**Directions for this task:** Exactly the lines below, starting with the one containing "ATOM 171 N N" and going on through the one containing "ATOM 174 O O", must be reproduced, both ends included, and no pictures with them.

===== Task data

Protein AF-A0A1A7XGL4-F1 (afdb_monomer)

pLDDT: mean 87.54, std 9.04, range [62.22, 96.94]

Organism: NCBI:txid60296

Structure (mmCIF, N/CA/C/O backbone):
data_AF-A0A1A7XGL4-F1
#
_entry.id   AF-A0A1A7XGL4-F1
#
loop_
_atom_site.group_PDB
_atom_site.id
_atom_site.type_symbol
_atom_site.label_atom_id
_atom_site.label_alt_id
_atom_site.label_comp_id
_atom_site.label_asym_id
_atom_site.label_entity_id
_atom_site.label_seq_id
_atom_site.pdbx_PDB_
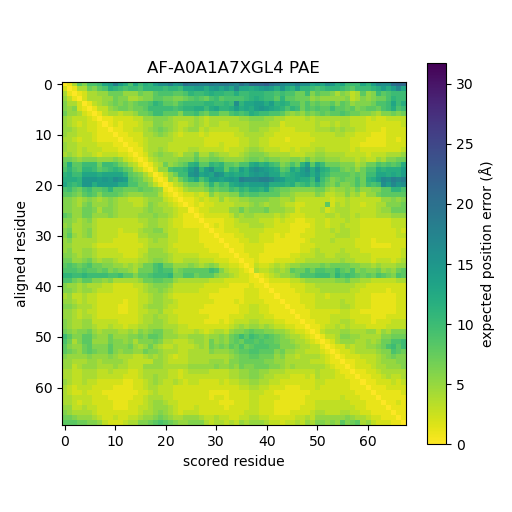ins_code
_atom_site.Cartn_x
_atom_site.Cartn_y
_atom_site.Cartn_z
_atom_site.occupancy
_atom_site.B_iso_or_equiv
_atom_site.auth_seq_id
_atom_site.auth_comp_id
_atom_site.auth_asym_id
_atom_site.auth_atom_id
_atom_site.pdbx_PDB_model_num
ATOM 1 N N . ASN A 1 1 ? 6.764 0.705 15.236 1.00 62.22 1 ASN A N 1
ATOM 2 C CA . ASN A 1 1 ? 7.294 1.461 14.079 1.00 62.22 1 ASN A CA 1
ATOM 3 C C . ASN A 1 1 ? 7.756 2.844 14.535 1.00 62.22 1 ASN A C 1
ATOM 5 O O . ASN A 1 1 ? 6.933 3.575 15.070 1.00 62.22 1 ASN A O 1
ATOM 9 N N . LYS A 1 2 ? 9.045 3.193 14.401 1.00 72.88 2 LYS A N 1
ATOM 10 C CA . LYS A 1 2 ? 9.589 4.474 14.907 1.00 72.88 2 LYS A CA 1
ATOM 11 C C . LYS A 1 2 ? 9.204 5.697 14.062 1.00 72.88 2 LYS A C 1
ATOM 13 O O . LYS A 1 2 ? 9.245 6.809 14.567 1.00 72.88 2 LYS A O 1
ATOM 18 N N . TYR A 1 3 ? 8.814 5.489 12.802 1.00 74.75 3 TYR A N 1
ATOM 19 C CA . TYR A 1 3 ? 8.582 6.570 11.837 1.00 74.75 3 TYR A CA 1
ATOM 20 C C . TYR A 1 3 ? 7.186 7.201 11.951 1.00 74.75 3 TYR A C 1
ATOM 22 O O . TYR A 1 3 ? 7.046 8.410 11.789 1.00 74.75 3 TYR A O 1
ATOM 30 N N . PHE A 1 4 ? 6.166 6.400 12.277 1.00 78.75 4 PHE A N 1
ATOM 31 C CA . PHE A 1 4 ? 4.755 6.820 12.248 1.00 78.75 4 PHE A CA 1
ATOM 32 C C . PHE A 1 4 ? 3.997 6.573 13.563 1.00 78.75 4 PHE A C 1
ATOM 34 O O . PHE A 1 4 ? 2.772 6.473 13.571 1.00 78.75 4 PHE A O 1
ATOM 41 N N . ARG A 1 5 ? 4.703 6.445 14.695 1.00 78.62 5 ARG A N 1
ATOM 42 C CA . ARG A 1 5 ? 4.085 6.151 16.001 1.00 78.62 5 ARG A CA 1
ATOM 43 C C . ARG A 1 5 ? 3.044 7.222 16.366 1.00 78.62 5 ARG A C 1
ATOM 45 O O . ARG A 1 5 ? 3.415 8.370 16.581 1.00 78.62 5 ARG A O 1
ATOM 52 N N . GLY A 1 6 ? 1.765 6.837 16.417 1.00 79.81 6 GLY A N 1
ATOM 53 C CA . GLY A 1 6 ? 0.642 7.735 16.731 1.00 79.81 6 GLY A CA 1
ATOM 54 C C . GLY A 1 6 ? 0.313 8.771 15.648 1.00 79.81 6 GLY A C 1
ATOM 55 O O . GLY A 1 6 ? -0.370 9.744 15.939 1.00 79.81 6 GLY A O 1
ATOM 56 N N . ARG A 1 7 ? 0.832 8.607 14.421 1.00 84.75 7 ARG A N 1
ATOM 57 C CA . ARG A 1 7 ? 0.680 9.580 13.321 1.00 84.75 7 ARG A CA 1
ATOM 58 C C . ARG A 1 7 ? -0.053 9.037 12.093 1.00 84.75 7 ARG A C 1
ATOM 60 O O . ARG A 1 7 ? -0.192 9.780 11.130 1.00 84.75 7 ARG A O 1
ATOM 67 N N . VAL A 1 8 ? -0.469 7.772 12.119 1.00 89.62 8 VAL A N 1
ATOM 68 C CA . VAL A 1 8 ? -1.302 7.166 11.070 1.00 89.62 8 VAL A CA 1
ATOM 69 C C . VAL A 1 8 ? -2.757 7.462 11.410 1.00 89.62 8 VAL A C 1
ATOM 71 O O . VAL A 1 8 ? -3.181 7.180 12.532 1.00 89.62 8 VAL A O 1
ATOM 74 N N . ARG A 1 9 ? -3.487 8.068 10.476 1.00 91.75 9 ARG A N 1
ATOM 75 C CA . ARG A 1 9 ? -4.914 8.375 10.638 1.00 91.75 9 ARG A CA 1
ATOM 76 C C . ARG A 1 9 ? -5.767 7.117 10.467 1.00 91.75 9 ARG A C 1
ATOM 78 O O . ARG A 1 9 ? -5.307 6.116 9.931 1.00 91.75 9 ARG A O 1
ATOM 85 N N . GLU A 1 10 ? -7.026 7.172 10.892 1.00 92.38 10 GLU A N 1
ATOM 86 C CA . GLU A 1 10 ? -7.963 6.042 10.754 1.00 92.38 10 GLU A CA 1
ATOM 87 C C . GLU A 1 10 ? -8.215 5.662 9.287 1.00 92.38 10 GLU A C 1
ATOM 89 O O . GLU A 1 10 ? -8.312 4.481 8.951 1.00 92.38 10 GLU A O 1
ATOM 94 N N . ASN A 1 11 ? -8.233 6.662 8.401 1.00 94.31 11 ASN A N 1
ATOM 95 C CA . ASN A 1 11 ? -8.362 6.487 6.957 1.00 94.31 11 ASN A CA 1
ATOM 96 C C . ASN A 1 11 ? -7.048 6.126 6.248 1.00 94.31
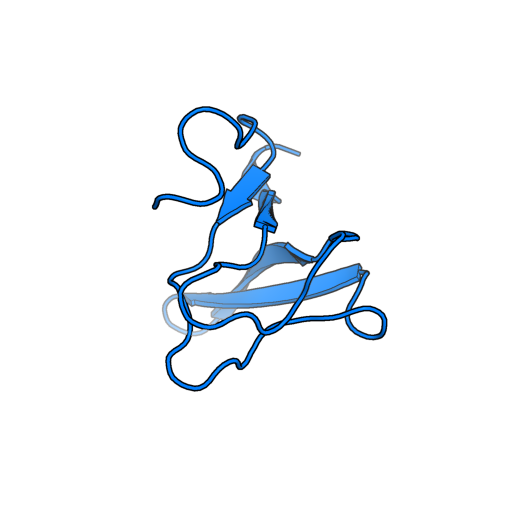 11 ASN A C 1
ATOM 98 O O . ASN A 1 11 ? -6.984 6.104 5.019 1.00 94.31 11 ASN A O 1
ATOM 102 N N . GLU A 1 12 ? -5.995 5.844 7.008 1.00 94.56 12 GLU A N 1
ATOM 103 C CA . GLU A 1 12 ? -4.686 5.452 6.511 1.00 94.56 12 GLU A CA 1
ATOM 104 C C . GLU A 1 12 ? -4.305 4.069 7.057 1.00 94.56 12 GLU A C 1
ATOM 106 O O . GLU A 1 12 ? -4.822 3.562 8.059 1.00 94.56 12 GLU A O 1
ATOM 111 N N . MET A 1 13 ? -3.362 3.427 6.381 1.00 92.88 13 MET A N 1
ATOM 112 C CA . MET A 1 13 ? -2.772 2.168 6.812 1.00 92.88 13 MET A CA 1
ATOM 113 C C . MET A 1 13 ? -1.299 2.112 6.434 1.00 92.88 13 MET A C 1
ATOM 115 O O . ME
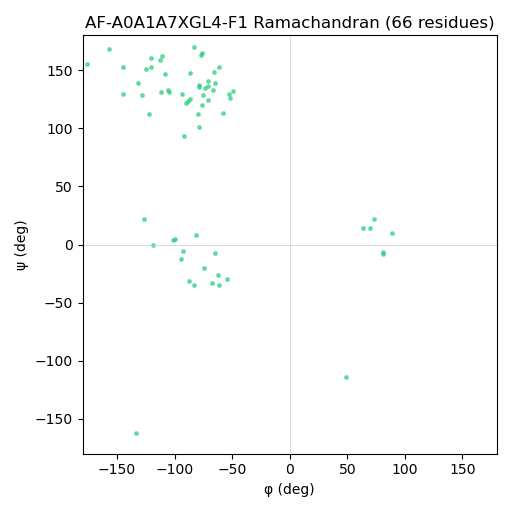T A 1 13 ? -0.863 2.739 5.472 1.00 92.88 13 MET A O 1
ATOM 119 N N . CYS A 1 14 ? -0.519 1.354 7.198 1.00 88.75 14 CYS A N 1
ATOM 120 C CA . CYS A 1 14 ? 0.883 1.105 6.894 1.00 88.75 14 CYS A CA 1
ATOM 121 C C . CYS A 1 14 ? 1.085 -0.332 6.416 1.00 88.75 14 CYS A C 1
ATOM 123 O O . CYS A 1 14 ? 0.419 -1.254 6.885 1.00 88.75 14 CYS A O 1
ATOM 125 N N . THR A 1 15 ? 2.038 -0.529 5.508 1.00 85.81 15 THR A N 1
ATOM 126 C CA . THR A 1 15 ? 2.545 -1.871 5.199 1.00 85.81 15 THR A CA 1
ATOM 127 C C . THR A 1 15 ? 3.613 -2.275 6.204 1.00 85.81 15 THR A C 1
ATOM 129 O O . THR A 1 15 ? 4.123 -1.455 6.976 1.00 85.81 15 THR A O 1
ATOM 132 N N . ASN A 1 16 ? 4.014 -3.545 6.170 
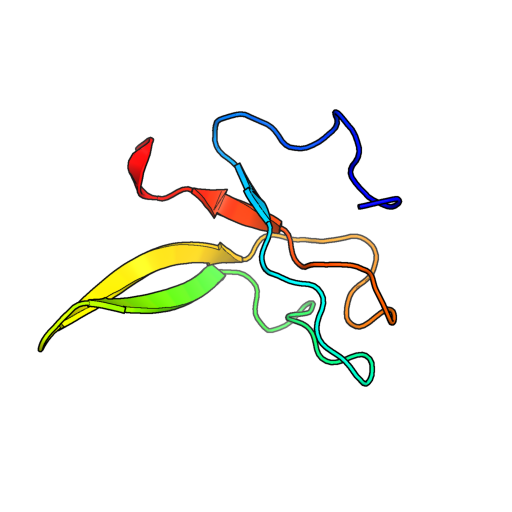1.00 79.88 16 ASN A N 1
ATOM 133 C CA . ASN A 1 16 ? 5.244 -3.928 6.841 1.00 79.88 16 ASN A CA 1
ATOM 134 C C . ASN A 1 16 ? 6.439 -3.176 6.224 1.00 79.88 16 ASN A C 1
ATOM 136 O O . ASN A 1 16 ? 6.402 -2.760 5.060 1.00 79.88 16 ASN A O 1
ATOM 140 N N . SER A 1 17 ? 7.488 -2.970 7.016 1.00 70.56 17 SER A N 1
ATOM 141 C CA . SER A 1 17 ? 8.711 -2.345 6.522 1.00 70.56 17 SER A CA 1
ATOM 142 C C . SER A 1 17 ? 9.430 -3.322 5.596 1.00 70.56 17 SER A C 1
ATOM 144 O O . SER A 1 17 ? 9.756 -4.435 6.005 1.00 70.56 17 SER A O 1
ATOM 146 N N . PHE A 1 18 ? 9.709 -2.911 4.363 1.00 68.62 18 PHE A N 1
ATOM 147 C CA . PHE A 1 18 ? 10.461 -3.746 3.434 1.00 68.62 18 PHE A CA 1
ATOM 148 C C . PHE A 1 18 ? 11.941 -3.786 3.839 1.00 68.62 18 PHE A C 1
ATOM 150 O O . PHE A 1 18 ? 12.558 -2.758 4.149 1.00 68.62 18 PHE A O 1
ATOM 157 N N . HIS A 1 19 ? 12.526 -4.982 3.836 1.00 64.50 19 HIS A N 1
ATOM 158 C CA . HIS A 1 19 ? 13.972 -5.139 3.940 1.00 64.50 19 HIS A CA 1
ATOM 159 C C . HIS A 1 19 ? 14.633 -4.668 2.634 1.00 64.50 19 HIS A C 1
ATOM 161 O O . HIS A 1 19 ? 14.106 -4.896 1.550 1.00 64.50 19 HIS A O 1
ATOM 167 N N . GLY A 1 20 ? 15.776 -3.983 2.735 1.00 66.50 20 GLY A N 1
ATOM 168 C CA . GLY A 1 20 ? 16.554 -3.555 1.562 1.00 66.50 20 GLY A CA 1
ATOM 169 C C . GLY A 1 20 ? 16.196 -2.187 0.970 1.00 66.50 20 GLY A C 1
ATOM 170 O O . GLY A 1 20 ? 16.694 -1.859 -0.097 1.00 66.50 20 GLY A O 1
ATOM 171 N N
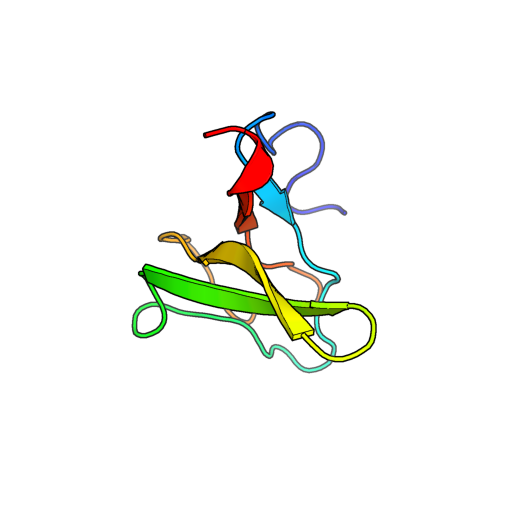 . GLY A 1 21 ? 15.372 -1.374 1.642 1.00 67.38 21 GLY A N 1
ATOM 172 C CA . GLY A 1 21 ? 15.056 -0.019 1.162 1.00 67.38 21 GLY A CA 1
ATOM 173 C C . GLY A 1 21 ? 14.119 0.013 -0.050 1.00 67.38 21 GLY A C 1
ATOM 174 O O . GLY A 1 21 ? 14.071 0.990 -0.789 1.00 67.38 21 GLY A O 1
ATOM 175 N N . VAL A 1 22 ? 13.357 -1.059 -0.258 1.00 76.25 22 VAL A N 1
ATOM 176 C CA . VAL A 1 22 ? 12.315 -1.108 -1.284 1.00 76.25 22 VAL A CA 1
ATOM 177 C C . VAL A 1 22 ? 11.075 -0.380 -0.767 1.00 76.25 22 VAL A C 1
ATOM 179 O O . VAL A 1 22 ? 10.675 -0.538 0.384 1.00 76.25 22 VAL A O 1
ATOM 182 N N . GLY A 1 23 ? 10.449 0.445 -1.592 1.00 81.88 23 GLY A N 1
ATOM 183 C CA . GLY A 1 23 ? 9.203 1.098 -1.222 1.00 81.88 23 GLY A CA 1
ATOM 184 C C . GLY A 1 23 ? 8.629 1.912 -2.364 1.00 81.88 23 GLY A C 1
ATOM 185 O O . GLY A 1 23 ? 9.372 2.350 -3.237 1.00 81.88 23 GLY A O 1
ATOM 186 N N . ALA A 1 24 ? 7.313 2.107 -2.331 1.00 86.88 24 ALA A N 1
ATOM 187 C CA . ALA A 1 24 ? 6.626 2.930 -3.307 1.00 86.88 24 ALA A CA 1
ATOM 188 C C . ALA A 1 24 ? 7.087 4.391 -3.190 1.00 86.88 24 ALA A C 1
ATOM 190 O O . ALA A 1 24 ? 7.295 4.904 -2.085 1.00 86.88 24 ALA A O 1
ATOM 191 N N . CYS A 1 25 ? 7.279 5.048 -4.327 1.00 88.31 25 CYS A N 1
ATOM 192 C CA . CYS A 1 25 ? 7.831 6.392 -4.406 1.00 88.31 25 CYS A CA 1
ATOM 193 C C . CYS A 1 25 ? 7.019 7.291 -5.351 1.00 88.31 25 CYS A C 1
ATOM 195 O O . CYS A 1 25 ? 5.865 7.012 -5.661 1.00 88.31 25 CYS A O 1
ATOM 197 N N . GLU A 1 26 ? 7.612 8.402 -5.791 1.00 88.75 26 GLU A N 1
ATOM 198 C CA . GLU A 1 26 ? 6.937 9.501 -6.492 1.00 88.75 26 GLU A CA 1
ATOM 199 C C . GLU A 1 26 ? 6.146 9.103 -7.736 1.00 88.75 26 GLU A C 1
ATOM 201 O O . GLU A 1 26 ? 5.142 9.730 -8.062 1.00 88.75 26 GLU A O 1
ATOM 206 N N . ARG A 1 27 ? 6.579 8.049 -8.423 1.00 90.56 27 ARG A N 1
ATOM 207 C CA . ARG A 1 27 ? 5.935 7.569 -9.649 1.00 90.56 27 ARG A CA 1
ATOM 208 C C . ARG A 1 27 ? 4.893 6.484 -9.413 1.00 90.56 27 ARG A C 1
ATOM 210 O O . ARG A 1 27 ? 4.214 6.106 -10.358 1.00 90.56 27 ARG A O 1
ATOM 217 N N . ASP A 1 28 ? 4.756 6.022 -8.175 1.00 92.12 28 ASP A N 1
ATOM 218 C CA . ASP A 1 28 ? 3.795 4.987 -7.815 1.00 92.12 28 ASP A CA 1
ATOM 219 C C . ASP A 1 28 ? 2.481 5.580 -7.302 1.00 92.12 28 ASP A C 1
ATOM 221 O O . ASP A 1 28 ? 1.511 4.845 -7.183 1.00 92.12 28 ASP A O 1
ATOM 225 N N . TYR A 1 29 ? 2.422 6.885 -6.994 1.00 92.94 29 TYR A N 1
ATOM 226 C CA . TYR A 1 29 ? 1.243 7.569 -6.437 1.00 92.94 29 TYR A CA 1
ATOM 227 C C . TYR A 1 29 ? -0.045 7.277 -7.212 1.00 92.94 29 TYR A C 1
ATOM 229 O O . TYR A 1 29 ? -0.084 7.355 -8.436 1.00 92.94 29 TYR A O 1
ATOM 237 N N . GLY A 1 30 ? -1.112 6.944 -6.481 1.00 94.69 30 GLY A N 1
ATOM 238 C CA 
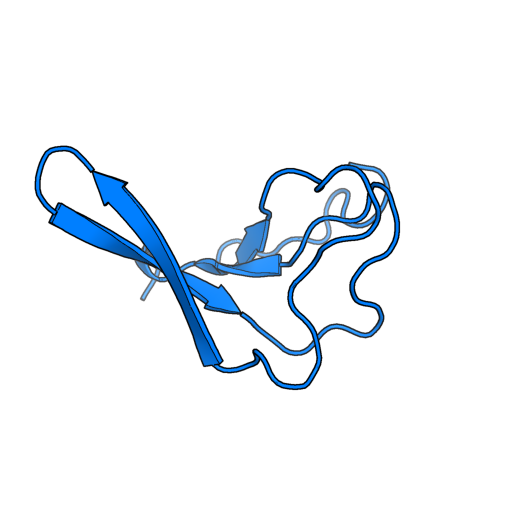. GLY A 1 30 ? -2.367 6.461 -7.069 1.00 94.69 30 GLY A CA 1
ATOM 239 C C . GLY A 1 30 ? -2.359 4.970 -7.430 1.00 94.69 30 GLY A C 1
ATOM 240 O O . GLY A 1 30 ? -3.407 4.413 -7.747 1.00 94.69 30 GLY A O 1
ATOM 241 N N . GLY A 1 31 ? -1.207 4.308 -7.342 1.00 94.94 31 GLY A N 1
ATOM 242 C CA . GLY A 1 31 ? -1.056 2.877 -7.553 1.00 94.94 31 GLY A CA 1
ATOM 243 C C . GLY A 1 31 ? -1.767 2.029 -6.487 1.00 94.94 31 GLY A C 1
ATOM 244 O O . GLY A 1 31 ? -
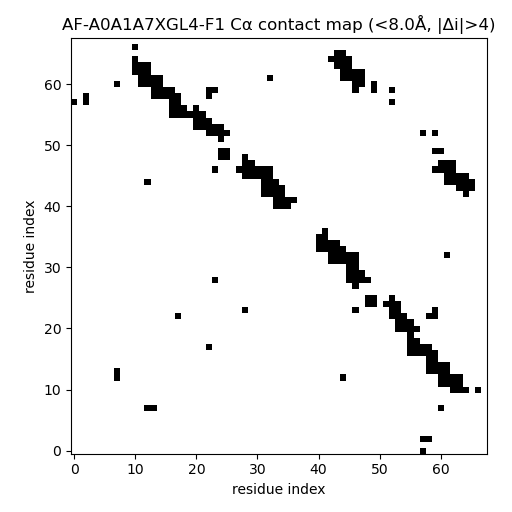1.877 2.441 -5.322 1.00 94.94 31 GLY A O 1
ATOM 245 N N . PRO A 1 32 ? -2
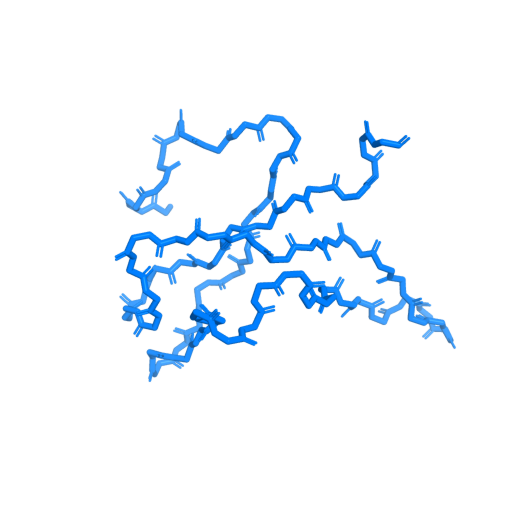.249 0.833 -6.870 1.00 95.62 32 PRO A N 1
ATOM 246 C CA . PRO A 1 32 ? -3.012 -0.033 -5.986 1.00 95.62 32 PRO A CA 1
ATOM 247 C C . PRO A 1 32 ? -2.110 -0.804 -5.014 1.00 95.62 32 PRO A C 1
ATOM 249 O O . PRO A 1 32 ? -1.106 -1.400 -5.403 1.00 95.62 32 PRO A O 1
ATOM 252 N N . LEU A 1 33 ? -2.529 -0.876 -3.753 1.00 94.31 33 LEU A N 1
ATOM 253 C CA . LEU A 1 33 ? -2.129 -1.928 -2.826 1.00 94.31 33 LEU A CA 1
ATOM 254 C C . LEU A 1 33 ? -3.158 -3.051 -2.922 1.00 94.31 33 LEU A C 1
ATOM 256 O O . LEU A 1 33 ? -4.203 -3.008 -2.271 1.00 94.31 33 LEU A O 1
ATOM 260 N N . ALA A 1 34 ? -2.866 -4.029 -3.774 1.00 94.62 34 ALA A N 1
ATOM 261 C CA . ALA A 1 34 ? -3.708 -5.199 -3.953 1.00 94.62 34 ALA A CA 1
ATOM 262 C C . ALA A 1 34 ? -3.229 -6.341 -3.047 1.00 94.62 34 ALA A C 1
ATOM 264 O O . ALA A 1 34 ? -2.051 -6.702 -3.064 1.00 94.62 34 ALA A O 1
ATOM 265 N N . CYS A 1 35 ? -4.149 -6.927 -2.287 1.00 93.19 35 CYS A N 1
ATOM 266 C CA . CYS A 1 35 ? -3.907 -8.120 -1.485 1.00 93.19 35 CYS A CA 1
ATOM 267 C C . CYS A 1 35 ? -4.698 -9.286 -2.073 1.00 93.19 35 CYS A C 1
ATOM 269 O O . CYS A 1 35 ? -5.889 -9.159 -2.356 1.00 93.19 35 CYS A O 1
ATOM 271 N N . GLN A 1 36 ? -4.039 -10.427 -2.265 1.00 95.44 36 GLN A N 1
ATOM 272 C CA . GLN A 1 36 ? -4.721 -11.632 -2.715 1.00 95.44 36 GLN A CA 1
ATOM 273 C C . GLN A 1 36 ? -5.497 -12.234 -1.541 1.00 95.44 36 GLN A C 1
ATOM 275 O O . GLN A 1 36 ? -4.910 -12.576 -0.514 1.00 95.44 36 GLN A O 1
ATOM 280 N N . ASN A 1 37 ? -6.814 -12.343 -1.695 1.00 93.69 37 ASN A N 1
ATOM 281 C CA . ASN A 1 37 ? -7.699 -12.967 -0.726 1.00 93.69 37 ASN A CA 1
ATOM 282 C C . ASN A 1 37 ? -8.443 -14.117 -1.409 1.00 93.69 37 ASN A C 1
ATOM 284 O O . ASN A 1 37 ? -9.251 -13.889 -2.312 1.00 93.69 37 ASN A O 1
ATOM 288 N N . ALA A 1 38 ? -8.130 -15.348 -0.994 1.00 92.19 38 ALA A N 1
ATOM 289 C CA . ALA A 1 38 ? -8.509 -16.567 -1.704 1.00 92.19 38 ALA A CA 1
ATOM 290 C C . ALA A 1 38 ? -8.157 -16.468 -3.204 1.00 92.19 38 ALA A C 1
ATOM 292 O O . ALA A 1 38 ? -6.980 -16.353 -3.553 1.00 92.19 38 ALA A O 1
ATOM 293 N N . ASP A 1 39 ? -9.167 -16.447 -4.073 1.00 95.00 39 ASP A N 1
ATOM 294 C CA . ASP A 1 39 ? -9.004 -16.485 -5.529 1.00 95.00 39 ASP A CA 1
ATOM 295 C C . ASP A 1 39 ? -9.107 -15.102 -6.200 1.00 95.00 39 ASP A C 1
ATOM 297 O O . ASP A 1 39 ? -9.049 -15.000 -7.425 1.00 95.00 39 ASP A O 1
ATOM 301 N N . CYS A 1 40 ? -9.237 -14.023 -5.420 1.00 96.94 40 CYS A N 1
ATOM 302 C CA . CYS A 1 40 ? -9.430 -12.667 -5.935 1.00 96.94 40 CYS A CA 1
ATOM 303 C C . CYS A 1 40 ? -8.380 -11.686 -5.405 1.00 96.94 40 CYS A C 1
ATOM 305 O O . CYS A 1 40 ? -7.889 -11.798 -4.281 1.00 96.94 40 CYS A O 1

==========

**Finished exercise:**
ATOM 171 N N
 . GLY A 1 21 ? 15.372 -1.374 1.642 1.00 67.38 21 GLY A N 1
ATOM 172 C CA . GLY A 1 21 ? 15.056 -0.019 1.162 1.00 67.38 21 GLY A CA 1
ATOM 173 C C . GLY A 1 21 ? 14.119 0.013 -0.050 1.00 67.38 21 GLY A C 1
ATOM 174 O O . GLY A 1 21 ? 14.071 0.990 -0.789 1.00 67.38 21 GLY A O 1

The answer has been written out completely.